Wagners monumentale Oper „Die Walküre“ kehrt zum letzten Mal auf die Bühnen des Harztheaters zurück. Nach erfolgreichen Vorstellungen, Sonderveranstaltungen und Gastspielen ist das Werk am 25. Januar in Quedlinburg sowie am 15. Februar in Halberstadt jeweils um 15 Uhr zu erleben. Damit verabschiedet sich das Haus von einer Produktion, die überregional Anerkennung gefunden hat.

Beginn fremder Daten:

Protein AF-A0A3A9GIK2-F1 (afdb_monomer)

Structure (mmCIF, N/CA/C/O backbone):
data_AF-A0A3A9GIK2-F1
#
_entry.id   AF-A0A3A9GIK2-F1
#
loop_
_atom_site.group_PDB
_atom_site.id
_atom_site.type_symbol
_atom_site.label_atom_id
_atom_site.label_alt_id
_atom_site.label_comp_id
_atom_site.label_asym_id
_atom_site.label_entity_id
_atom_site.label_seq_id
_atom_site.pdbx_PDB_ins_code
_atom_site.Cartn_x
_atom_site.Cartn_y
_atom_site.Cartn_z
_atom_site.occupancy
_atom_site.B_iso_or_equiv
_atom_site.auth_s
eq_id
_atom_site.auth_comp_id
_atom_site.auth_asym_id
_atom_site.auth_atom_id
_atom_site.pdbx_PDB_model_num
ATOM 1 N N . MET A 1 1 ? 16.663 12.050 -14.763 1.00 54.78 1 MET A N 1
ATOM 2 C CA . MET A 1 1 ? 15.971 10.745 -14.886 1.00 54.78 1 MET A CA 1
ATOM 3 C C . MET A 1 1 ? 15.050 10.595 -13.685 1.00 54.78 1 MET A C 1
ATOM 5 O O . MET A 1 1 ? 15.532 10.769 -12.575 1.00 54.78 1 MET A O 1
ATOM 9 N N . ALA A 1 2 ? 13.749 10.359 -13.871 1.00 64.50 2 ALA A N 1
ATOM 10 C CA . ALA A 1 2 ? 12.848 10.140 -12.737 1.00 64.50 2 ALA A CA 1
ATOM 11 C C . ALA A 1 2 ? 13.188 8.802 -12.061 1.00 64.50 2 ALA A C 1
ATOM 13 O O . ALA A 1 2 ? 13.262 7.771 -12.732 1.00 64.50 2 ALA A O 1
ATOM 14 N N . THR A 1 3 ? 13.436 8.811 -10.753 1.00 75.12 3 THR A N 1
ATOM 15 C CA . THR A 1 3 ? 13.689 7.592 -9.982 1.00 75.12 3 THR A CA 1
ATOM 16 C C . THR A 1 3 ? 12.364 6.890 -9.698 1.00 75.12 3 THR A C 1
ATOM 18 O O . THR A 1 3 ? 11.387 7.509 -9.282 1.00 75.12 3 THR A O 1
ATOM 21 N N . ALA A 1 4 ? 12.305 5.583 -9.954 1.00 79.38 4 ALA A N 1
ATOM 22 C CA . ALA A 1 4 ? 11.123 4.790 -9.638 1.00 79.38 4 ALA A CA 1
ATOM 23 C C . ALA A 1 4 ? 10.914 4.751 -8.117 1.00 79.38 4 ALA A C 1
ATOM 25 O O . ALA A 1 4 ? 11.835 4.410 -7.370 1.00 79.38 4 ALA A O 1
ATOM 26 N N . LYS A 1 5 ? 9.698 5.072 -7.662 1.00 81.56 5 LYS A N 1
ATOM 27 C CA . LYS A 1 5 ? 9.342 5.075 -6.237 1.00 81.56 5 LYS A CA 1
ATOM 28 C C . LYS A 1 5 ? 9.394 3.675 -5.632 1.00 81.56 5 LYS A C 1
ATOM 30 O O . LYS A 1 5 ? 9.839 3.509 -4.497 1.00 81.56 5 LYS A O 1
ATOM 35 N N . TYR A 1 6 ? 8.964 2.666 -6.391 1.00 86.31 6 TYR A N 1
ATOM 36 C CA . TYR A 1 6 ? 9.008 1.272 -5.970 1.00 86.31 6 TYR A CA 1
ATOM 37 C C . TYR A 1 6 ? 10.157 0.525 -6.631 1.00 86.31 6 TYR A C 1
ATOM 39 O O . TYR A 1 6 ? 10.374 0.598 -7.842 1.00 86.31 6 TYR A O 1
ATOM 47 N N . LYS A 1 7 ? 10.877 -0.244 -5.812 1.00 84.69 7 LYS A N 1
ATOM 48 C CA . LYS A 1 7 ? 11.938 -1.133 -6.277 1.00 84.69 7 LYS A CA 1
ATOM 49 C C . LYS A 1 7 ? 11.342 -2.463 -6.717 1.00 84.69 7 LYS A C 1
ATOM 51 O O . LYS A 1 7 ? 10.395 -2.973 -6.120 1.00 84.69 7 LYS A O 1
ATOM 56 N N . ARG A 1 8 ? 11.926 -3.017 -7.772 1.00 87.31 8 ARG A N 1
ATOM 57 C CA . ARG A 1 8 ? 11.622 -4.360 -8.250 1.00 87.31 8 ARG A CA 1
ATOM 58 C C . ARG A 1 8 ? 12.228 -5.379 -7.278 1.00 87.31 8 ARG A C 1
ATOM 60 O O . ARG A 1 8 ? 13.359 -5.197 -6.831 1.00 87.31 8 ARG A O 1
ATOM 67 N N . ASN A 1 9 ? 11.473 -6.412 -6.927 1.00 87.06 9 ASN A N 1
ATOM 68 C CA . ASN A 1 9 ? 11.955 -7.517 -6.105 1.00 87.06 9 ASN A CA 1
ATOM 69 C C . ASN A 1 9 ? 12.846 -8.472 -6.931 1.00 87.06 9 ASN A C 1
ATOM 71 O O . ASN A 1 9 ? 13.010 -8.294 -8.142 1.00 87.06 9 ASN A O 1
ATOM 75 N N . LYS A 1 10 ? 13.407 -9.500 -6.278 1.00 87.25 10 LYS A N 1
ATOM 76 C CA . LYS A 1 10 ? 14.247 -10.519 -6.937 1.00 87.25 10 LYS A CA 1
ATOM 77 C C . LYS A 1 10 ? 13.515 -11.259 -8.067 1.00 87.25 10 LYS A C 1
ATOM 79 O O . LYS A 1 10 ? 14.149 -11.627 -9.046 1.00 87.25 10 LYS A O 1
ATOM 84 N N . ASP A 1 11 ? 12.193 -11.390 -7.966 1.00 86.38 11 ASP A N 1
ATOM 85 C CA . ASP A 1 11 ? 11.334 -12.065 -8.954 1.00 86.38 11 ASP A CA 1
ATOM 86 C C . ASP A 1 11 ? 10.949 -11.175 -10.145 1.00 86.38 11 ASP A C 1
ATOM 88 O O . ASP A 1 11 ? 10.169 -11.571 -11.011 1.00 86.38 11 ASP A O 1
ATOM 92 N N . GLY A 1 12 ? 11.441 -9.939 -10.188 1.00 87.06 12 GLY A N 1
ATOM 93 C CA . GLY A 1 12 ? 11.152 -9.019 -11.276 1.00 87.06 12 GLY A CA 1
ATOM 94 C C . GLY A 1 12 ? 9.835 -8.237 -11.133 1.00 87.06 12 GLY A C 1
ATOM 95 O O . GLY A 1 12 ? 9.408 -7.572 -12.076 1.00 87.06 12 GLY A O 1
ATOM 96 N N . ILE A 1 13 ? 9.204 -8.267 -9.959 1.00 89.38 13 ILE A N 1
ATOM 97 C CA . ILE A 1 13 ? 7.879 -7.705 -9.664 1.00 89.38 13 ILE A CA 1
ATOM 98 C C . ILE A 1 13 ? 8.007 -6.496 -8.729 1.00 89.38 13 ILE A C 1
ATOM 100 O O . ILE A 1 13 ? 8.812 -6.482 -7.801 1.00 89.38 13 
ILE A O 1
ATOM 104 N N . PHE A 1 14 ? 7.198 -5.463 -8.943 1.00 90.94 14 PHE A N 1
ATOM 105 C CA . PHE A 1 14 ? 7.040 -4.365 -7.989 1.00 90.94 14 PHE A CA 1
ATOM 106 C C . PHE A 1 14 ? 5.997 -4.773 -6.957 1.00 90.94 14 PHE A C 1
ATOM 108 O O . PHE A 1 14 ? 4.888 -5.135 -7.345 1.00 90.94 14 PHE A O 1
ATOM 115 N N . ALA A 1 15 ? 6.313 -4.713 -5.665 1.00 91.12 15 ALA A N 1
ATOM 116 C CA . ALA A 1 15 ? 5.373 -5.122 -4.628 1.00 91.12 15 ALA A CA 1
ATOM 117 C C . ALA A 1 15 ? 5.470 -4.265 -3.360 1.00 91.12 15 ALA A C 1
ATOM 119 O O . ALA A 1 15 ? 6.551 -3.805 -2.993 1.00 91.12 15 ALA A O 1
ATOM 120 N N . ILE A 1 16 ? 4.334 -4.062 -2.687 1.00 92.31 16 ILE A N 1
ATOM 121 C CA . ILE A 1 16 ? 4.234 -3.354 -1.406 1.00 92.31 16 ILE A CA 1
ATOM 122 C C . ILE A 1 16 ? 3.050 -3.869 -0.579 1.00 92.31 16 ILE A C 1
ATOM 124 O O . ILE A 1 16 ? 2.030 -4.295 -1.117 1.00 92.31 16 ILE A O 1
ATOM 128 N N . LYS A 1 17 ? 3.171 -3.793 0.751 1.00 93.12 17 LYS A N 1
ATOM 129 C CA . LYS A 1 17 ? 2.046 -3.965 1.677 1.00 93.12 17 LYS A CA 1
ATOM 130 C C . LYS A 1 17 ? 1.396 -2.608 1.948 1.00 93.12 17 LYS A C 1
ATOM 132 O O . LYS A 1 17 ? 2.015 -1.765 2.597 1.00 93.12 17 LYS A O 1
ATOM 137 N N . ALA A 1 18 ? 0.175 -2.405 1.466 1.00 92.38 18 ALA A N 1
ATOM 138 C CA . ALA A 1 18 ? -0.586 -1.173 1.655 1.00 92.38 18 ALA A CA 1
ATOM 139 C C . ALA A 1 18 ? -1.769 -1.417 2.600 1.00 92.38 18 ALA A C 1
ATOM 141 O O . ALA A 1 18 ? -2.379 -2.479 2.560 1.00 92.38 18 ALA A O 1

Regie führte Marco Misgaiski, der das Werk als intensives Kammerspiel mit hoher Textverständlichkeit inszenierte. Musikalisch wird die Oper von den Harzer Sinfonikern unter der Leitung von Musikdirektor Johannes Rieger getragen. Die Besetzung umfasst unter anderem Max An als Siegmund, Jessey-Joy Spronk als Sieglinde und Peggy Steiner als Brünnhilde.
Die Fachzeitschrift Opernwelt hob das Zusammenspiel von Musik und Szene hervor. Auch die Frankfurter Allgemeine Zeitung lobte die Gesamtleistung und wählte die Inszenierung zu den zehn besten Opernproduktionen des Jahres 2025.
Einblicke vor der Vorstellung
Jeweils 45 Minuten vor Beginn – um 14:15 Uhr – gibt es eine Einführung durch Regieassistentin und Wagner-Kennerin Silke Nuss. In Quedlinburg findet diese in der Neuen Bühne, in Halberstadt in der Kammerbühne statt.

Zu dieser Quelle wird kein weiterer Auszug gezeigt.